Although cancers may look the same under the microscope, they behave quite differently at the genomic level. By identifying these genetic differences, researchers can start to understand what treatment works for particular patients and administer those first. Understanding which cancers don’t respond to treatment is also vital as this allows researchers to focus down on the molecular mechanisms that are responsible and design new drugs to attack those particular mechanisms that cause the cancer to be lethal .

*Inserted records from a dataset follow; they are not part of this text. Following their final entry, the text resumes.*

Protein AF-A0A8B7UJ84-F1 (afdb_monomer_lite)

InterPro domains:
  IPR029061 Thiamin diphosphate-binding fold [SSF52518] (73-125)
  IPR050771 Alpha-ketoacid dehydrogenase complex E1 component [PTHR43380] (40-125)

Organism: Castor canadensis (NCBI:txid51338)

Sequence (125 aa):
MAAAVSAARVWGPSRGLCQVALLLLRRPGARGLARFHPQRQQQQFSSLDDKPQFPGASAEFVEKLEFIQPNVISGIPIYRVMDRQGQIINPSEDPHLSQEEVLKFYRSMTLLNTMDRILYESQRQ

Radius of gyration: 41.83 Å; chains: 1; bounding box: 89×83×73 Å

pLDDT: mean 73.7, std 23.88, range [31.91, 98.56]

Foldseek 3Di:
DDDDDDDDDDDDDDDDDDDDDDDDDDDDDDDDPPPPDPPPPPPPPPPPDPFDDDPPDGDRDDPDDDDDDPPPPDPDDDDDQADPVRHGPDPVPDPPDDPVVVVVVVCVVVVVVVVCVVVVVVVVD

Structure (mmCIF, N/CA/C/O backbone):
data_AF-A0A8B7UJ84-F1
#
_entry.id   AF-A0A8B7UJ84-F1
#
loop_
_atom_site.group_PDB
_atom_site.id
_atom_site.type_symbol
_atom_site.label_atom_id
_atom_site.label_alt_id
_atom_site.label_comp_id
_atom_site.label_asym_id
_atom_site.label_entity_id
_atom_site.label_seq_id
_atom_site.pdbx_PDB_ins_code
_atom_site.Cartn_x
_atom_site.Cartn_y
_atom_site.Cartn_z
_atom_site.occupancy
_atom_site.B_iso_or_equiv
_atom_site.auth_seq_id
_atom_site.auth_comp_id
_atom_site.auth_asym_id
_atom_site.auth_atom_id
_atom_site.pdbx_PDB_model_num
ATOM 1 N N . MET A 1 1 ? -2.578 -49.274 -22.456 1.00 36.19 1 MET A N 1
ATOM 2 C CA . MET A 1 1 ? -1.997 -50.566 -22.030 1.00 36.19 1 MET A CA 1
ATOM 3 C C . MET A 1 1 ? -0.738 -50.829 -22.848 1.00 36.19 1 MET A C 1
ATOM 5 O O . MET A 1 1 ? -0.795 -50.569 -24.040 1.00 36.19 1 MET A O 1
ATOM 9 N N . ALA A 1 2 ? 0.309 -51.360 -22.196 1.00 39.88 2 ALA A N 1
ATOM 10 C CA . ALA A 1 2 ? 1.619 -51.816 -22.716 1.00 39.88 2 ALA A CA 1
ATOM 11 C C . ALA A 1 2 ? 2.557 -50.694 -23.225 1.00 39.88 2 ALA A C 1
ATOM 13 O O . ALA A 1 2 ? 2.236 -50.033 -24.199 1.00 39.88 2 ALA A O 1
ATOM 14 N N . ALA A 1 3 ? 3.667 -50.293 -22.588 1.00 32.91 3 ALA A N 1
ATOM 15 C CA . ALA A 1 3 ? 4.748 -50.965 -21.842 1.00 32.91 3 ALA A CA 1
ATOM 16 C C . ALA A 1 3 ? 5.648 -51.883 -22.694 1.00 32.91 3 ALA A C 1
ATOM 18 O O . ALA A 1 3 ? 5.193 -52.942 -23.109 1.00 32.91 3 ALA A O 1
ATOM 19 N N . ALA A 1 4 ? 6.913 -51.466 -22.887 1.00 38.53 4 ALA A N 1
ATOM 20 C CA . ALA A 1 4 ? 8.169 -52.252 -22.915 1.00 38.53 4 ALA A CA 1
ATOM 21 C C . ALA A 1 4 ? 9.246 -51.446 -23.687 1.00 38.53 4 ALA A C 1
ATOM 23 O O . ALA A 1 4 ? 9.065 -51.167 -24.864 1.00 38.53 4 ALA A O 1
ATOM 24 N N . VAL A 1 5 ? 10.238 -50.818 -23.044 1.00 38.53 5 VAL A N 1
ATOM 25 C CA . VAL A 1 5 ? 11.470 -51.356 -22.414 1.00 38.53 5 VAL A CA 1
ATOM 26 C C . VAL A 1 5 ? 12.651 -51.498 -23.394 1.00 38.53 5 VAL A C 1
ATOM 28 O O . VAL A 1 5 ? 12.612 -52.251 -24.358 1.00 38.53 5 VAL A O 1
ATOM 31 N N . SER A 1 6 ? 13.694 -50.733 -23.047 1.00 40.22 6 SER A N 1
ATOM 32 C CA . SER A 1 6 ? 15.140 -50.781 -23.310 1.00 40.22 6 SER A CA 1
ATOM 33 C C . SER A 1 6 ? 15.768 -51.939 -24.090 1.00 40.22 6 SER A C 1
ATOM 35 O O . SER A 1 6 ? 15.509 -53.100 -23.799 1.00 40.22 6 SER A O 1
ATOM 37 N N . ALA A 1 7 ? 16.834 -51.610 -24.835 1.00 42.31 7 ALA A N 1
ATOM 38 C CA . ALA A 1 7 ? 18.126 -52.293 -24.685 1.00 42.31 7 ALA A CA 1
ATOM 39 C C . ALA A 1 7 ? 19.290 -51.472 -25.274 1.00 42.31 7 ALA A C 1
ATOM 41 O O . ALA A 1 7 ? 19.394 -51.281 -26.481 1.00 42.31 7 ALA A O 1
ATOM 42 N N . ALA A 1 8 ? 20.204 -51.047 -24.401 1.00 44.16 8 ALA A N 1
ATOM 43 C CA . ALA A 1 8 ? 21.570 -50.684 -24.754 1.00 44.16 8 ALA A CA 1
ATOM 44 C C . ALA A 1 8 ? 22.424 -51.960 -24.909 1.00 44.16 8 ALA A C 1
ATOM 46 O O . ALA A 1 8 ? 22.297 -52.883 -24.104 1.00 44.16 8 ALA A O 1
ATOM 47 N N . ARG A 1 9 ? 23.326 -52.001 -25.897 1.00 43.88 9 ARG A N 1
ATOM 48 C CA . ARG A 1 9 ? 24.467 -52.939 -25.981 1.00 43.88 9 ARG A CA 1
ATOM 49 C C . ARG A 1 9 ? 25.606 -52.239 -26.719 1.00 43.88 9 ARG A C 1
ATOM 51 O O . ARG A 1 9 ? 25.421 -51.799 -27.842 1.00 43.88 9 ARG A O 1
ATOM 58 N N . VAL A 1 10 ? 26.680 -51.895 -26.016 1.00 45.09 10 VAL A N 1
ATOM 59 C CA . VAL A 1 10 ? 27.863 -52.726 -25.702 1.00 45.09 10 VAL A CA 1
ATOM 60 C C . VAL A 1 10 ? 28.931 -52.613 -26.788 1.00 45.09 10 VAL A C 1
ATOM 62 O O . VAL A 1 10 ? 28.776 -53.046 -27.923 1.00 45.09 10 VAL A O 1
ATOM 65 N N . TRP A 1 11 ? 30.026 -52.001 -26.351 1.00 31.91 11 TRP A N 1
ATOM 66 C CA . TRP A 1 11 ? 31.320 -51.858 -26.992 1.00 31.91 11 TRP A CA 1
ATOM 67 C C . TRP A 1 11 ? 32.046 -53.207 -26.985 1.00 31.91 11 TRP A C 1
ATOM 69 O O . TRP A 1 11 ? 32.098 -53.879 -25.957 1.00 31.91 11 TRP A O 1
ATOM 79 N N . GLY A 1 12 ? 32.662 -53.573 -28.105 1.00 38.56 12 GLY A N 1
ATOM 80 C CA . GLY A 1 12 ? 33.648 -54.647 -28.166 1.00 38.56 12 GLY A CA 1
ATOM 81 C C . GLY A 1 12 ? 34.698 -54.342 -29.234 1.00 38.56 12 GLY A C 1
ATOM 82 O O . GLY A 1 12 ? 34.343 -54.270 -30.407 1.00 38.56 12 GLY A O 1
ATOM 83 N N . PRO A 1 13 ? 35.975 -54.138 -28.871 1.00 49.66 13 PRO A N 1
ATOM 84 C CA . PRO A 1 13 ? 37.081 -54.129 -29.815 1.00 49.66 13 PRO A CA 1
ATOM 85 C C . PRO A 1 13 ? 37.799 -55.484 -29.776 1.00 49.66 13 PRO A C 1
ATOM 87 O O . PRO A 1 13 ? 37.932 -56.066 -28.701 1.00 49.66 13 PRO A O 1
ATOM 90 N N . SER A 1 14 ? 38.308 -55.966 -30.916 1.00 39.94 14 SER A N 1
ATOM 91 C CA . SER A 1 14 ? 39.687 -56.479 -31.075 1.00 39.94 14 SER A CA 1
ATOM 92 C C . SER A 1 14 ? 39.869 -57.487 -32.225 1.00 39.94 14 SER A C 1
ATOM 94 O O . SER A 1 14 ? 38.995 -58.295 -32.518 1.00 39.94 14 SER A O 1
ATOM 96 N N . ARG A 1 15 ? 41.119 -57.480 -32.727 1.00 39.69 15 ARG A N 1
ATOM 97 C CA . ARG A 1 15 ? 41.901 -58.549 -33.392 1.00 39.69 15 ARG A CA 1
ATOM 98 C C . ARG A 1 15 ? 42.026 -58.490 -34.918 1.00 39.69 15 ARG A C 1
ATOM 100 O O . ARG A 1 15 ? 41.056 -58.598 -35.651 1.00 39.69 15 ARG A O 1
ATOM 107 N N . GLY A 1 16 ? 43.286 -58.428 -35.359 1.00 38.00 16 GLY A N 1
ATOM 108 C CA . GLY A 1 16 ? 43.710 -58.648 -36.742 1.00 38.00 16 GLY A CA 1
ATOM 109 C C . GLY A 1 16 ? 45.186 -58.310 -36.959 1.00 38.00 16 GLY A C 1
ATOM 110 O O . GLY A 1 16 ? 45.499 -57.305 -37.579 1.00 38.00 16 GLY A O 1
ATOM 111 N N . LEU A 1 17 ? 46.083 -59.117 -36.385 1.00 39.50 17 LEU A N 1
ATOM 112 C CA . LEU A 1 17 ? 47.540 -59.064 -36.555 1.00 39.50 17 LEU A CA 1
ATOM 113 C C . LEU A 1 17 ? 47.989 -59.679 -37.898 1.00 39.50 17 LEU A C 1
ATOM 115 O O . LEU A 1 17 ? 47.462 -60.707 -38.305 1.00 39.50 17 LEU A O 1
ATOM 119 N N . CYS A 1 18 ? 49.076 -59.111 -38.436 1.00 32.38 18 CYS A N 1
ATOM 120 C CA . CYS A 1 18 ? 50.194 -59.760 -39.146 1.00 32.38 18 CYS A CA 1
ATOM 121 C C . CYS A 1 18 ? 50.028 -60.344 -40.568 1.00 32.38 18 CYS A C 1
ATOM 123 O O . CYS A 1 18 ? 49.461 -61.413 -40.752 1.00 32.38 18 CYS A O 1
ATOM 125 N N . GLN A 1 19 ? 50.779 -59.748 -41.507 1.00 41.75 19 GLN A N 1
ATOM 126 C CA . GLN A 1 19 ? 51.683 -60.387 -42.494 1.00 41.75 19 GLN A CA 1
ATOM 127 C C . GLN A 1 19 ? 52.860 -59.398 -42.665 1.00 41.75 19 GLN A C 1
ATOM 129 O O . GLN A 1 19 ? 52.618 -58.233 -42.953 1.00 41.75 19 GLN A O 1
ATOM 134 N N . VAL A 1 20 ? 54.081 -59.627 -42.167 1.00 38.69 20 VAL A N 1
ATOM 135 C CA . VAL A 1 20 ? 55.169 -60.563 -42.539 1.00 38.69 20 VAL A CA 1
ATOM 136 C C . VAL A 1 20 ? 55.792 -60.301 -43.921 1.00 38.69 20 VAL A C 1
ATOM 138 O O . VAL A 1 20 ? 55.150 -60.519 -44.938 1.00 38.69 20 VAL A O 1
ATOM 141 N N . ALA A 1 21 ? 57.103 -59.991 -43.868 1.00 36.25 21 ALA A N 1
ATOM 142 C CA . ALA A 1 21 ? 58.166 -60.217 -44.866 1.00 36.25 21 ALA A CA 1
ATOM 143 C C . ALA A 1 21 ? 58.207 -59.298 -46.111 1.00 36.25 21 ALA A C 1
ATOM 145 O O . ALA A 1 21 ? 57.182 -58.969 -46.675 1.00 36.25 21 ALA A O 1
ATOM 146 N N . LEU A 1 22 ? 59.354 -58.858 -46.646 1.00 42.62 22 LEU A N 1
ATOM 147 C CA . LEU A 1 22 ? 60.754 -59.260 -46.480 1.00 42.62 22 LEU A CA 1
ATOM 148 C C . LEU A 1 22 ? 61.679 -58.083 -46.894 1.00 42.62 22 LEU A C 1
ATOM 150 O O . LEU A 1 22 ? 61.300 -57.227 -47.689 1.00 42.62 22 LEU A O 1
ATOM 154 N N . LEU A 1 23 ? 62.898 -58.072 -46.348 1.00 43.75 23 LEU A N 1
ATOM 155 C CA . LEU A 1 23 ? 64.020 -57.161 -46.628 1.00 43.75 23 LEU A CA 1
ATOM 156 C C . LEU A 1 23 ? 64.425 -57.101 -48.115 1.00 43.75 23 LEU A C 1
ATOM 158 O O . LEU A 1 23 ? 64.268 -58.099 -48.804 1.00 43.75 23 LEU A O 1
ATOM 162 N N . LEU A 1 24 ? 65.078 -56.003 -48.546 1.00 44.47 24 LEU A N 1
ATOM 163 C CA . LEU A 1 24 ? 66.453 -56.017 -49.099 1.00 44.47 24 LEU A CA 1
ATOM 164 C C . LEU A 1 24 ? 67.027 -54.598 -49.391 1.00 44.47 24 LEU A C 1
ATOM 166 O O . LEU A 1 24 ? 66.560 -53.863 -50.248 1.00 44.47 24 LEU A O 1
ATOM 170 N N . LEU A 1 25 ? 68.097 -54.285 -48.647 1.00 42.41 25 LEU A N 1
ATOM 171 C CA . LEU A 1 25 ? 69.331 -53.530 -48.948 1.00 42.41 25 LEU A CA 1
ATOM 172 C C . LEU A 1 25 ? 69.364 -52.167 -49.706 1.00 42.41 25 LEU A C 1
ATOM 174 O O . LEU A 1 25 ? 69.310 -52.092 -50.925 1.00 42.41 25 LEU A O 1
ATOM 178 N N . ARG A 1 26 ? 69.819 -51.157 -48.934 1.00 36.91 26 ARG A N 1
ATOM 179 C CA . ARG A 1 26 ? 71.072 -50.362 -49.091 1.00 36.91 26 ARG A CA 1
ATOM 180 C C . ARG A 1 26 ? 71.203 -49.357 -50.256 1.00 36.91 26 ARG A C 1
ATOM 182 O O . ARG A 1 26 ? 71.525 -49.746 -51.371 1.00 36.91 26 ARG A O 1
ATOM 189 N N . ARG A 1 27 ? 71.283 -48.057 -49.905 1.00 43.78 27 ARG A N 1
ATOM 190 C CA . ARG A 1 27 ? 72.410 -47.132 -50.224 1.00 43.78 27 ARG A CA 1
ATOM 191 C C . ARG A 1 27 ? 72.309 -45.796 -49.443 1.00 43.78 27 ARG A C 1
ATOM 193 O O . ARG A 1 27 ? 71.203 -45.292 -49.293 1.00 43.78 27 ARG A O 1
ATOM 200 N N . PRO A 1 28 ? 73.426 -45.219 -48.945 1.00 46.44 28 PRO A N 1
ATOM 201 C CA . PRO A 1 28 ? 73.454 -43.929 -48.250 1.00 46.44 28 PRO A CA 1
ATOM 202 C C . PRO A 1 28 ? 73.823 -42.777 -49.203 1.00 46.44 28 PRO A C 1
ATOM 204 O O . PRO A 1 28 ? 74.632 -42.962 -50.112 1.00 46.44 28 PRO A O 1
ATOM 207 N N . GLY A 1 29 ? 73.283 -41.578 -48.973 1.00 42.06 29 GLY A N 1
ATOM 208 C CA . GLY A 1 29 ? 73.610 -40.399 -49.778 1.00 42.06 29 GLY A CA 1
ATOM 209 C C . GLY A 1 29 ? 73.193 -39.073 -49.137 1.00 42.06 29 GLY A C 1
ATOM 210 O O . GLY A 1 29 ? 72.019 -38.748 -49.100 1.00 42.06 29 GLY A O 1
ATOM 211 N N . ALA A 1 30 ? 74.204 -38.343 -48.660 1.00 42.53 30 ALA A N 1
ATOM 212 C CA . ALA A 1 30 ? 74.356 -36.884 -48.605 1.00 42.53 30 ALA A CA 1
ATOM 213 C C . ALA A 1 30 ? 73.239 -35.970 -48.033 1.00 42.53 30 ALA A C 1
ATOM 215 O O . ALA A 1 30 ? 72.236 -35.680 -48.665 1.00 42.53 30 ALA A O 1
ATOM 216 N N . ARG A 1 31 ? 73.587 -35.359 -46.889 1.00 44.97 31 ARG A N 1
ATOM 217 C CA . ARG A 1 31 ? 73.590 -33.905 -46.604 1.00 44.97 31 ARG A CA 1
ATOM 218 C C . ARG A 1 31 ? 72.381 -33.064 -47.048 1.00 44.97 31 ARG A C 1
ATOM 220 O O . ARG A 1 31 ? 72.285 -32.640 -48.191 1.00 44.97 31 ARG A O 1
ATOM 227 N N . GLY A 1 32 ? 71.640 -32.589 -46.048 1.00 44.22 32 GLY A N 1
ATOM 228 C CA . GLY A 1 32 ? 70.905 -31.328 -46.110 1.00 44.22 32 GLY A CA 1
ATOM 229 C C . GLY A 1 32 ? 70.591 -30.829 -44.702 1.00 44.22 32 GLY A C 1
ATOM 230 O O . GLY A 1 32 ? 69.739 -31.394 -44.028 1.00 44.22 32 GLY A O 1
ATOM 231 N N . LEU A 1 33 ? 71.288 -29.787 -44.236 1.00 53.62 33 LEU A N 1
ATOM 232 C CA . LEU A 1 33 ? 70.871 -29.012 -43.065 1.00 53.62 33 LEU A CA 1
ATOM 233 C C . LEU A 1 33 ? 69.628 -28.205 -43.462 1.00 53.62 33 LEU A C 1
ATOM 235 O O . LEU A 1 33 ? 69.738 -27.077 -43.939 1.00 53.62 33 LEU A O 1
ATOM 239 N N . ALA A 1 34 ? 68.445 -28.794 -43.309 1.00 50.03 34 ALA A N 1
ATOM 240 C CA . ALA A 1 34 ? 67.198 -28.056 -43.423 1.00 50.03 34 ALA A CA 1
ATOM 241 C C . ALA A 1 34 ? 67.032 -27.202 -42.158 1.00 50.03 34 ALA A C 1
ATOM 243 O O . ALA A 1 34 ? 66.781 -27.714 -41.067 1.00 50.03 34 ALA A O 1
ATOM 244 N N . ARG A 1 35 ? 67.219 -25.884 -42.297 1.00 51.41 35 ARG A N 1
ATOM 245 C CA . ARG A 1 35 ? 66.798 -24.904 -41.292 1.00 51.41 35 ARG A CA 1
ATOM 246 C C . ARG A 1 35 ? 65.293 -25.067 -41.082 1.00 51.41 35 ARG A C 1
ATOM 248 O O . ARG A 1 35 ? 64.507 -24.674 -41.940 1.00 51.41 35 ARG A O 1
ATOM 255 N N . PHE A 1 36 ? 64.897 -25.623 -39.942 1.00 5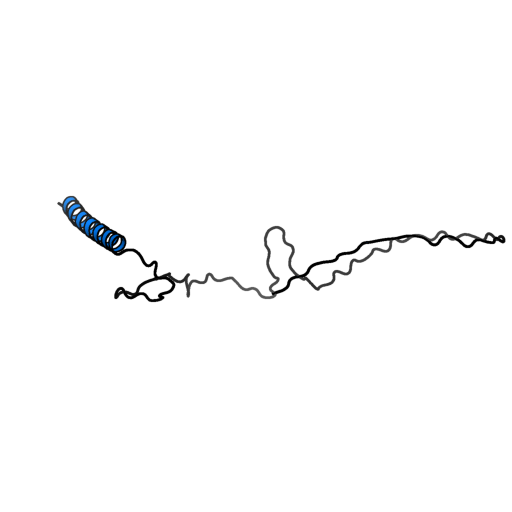3.12 36 PHE A N 1
ATOM 256 C CA . PHE A 1 36 ? 63.520 -25.549 -39.474 1.00 53.12 36 PHE A CA 1
ATOM 257 C C . PHE A 1 36 ? 63.223 -24.093 -39.106 1.00 53.12 36 PHE A C 1
ATOM 259 O O . PHE A 1 36 ? 63.573 -23.620 -38.028 1.00 53.12 36 PHE A O 1
ATOM 266 N N . HIS A 1 37 ? 62.606 -23.362 -40.031 1.00 58.59 37 HIS A N 1
ATOM 267 C CA . HIS A 1 37 ? 61.865 -22.158 -39.685 1.00 58.59 37 HIS A CA 1
ATOM 268 C C . HIS A 1 37 ? 60.626 -22.606 -38.899 1.00 58.59 37 HIS A C 1
ATOM 270 O O . HIS A 1 37 ? 59.849 -23.397 -39.440 1.00 58.59 37 HIS A O 1
ATOM 276 N N . PRO A 1 38 ? 60.397 -22.148 -37.654 1.00 55.00 38 PRO A N 1
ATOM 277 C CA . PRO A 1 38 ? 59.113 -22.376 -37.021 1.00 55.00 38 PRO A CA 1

In this context, the primary goal of the International Cancer Genome Consortium (ICGC) is to generate comprehensive catalogues of genomic abnormalities in tumours from 50 different cancer types and/or subtypes which are of clinical and societal importance across the globe. The Australian component of that Consortium, the Australian Pancreatic Cancer GenomeInitiative (APGI) is delivering the genomic data associated with pancreatic tumour samples. For this, the APGI uses the best clinical material available, with well-characterised and accurately annotated clinico-pathological, treatment and outcome data acquired prospectively. However, discovery of variations and similarities within the genomes of a given cancer collection and being able to compare these to other datasets remain a significant challenge for biologist and clinician researchers. The effective re-use of datasets of international importance is limited by the ability of research biologists and clinicians to access and to use computational and data infrastructure. A researcher performing such an analysis is currently expected to be conversant with programming, command line scripting, data management, high performance computing, network-based communications, and visualisation at a minimum. Additionally, they must ensure that the steps in the analysis are recorded in sufficient detail for the results to be reproduced in-house at least, and ideally would document the analysis in such a way as to allow publication of the method(s).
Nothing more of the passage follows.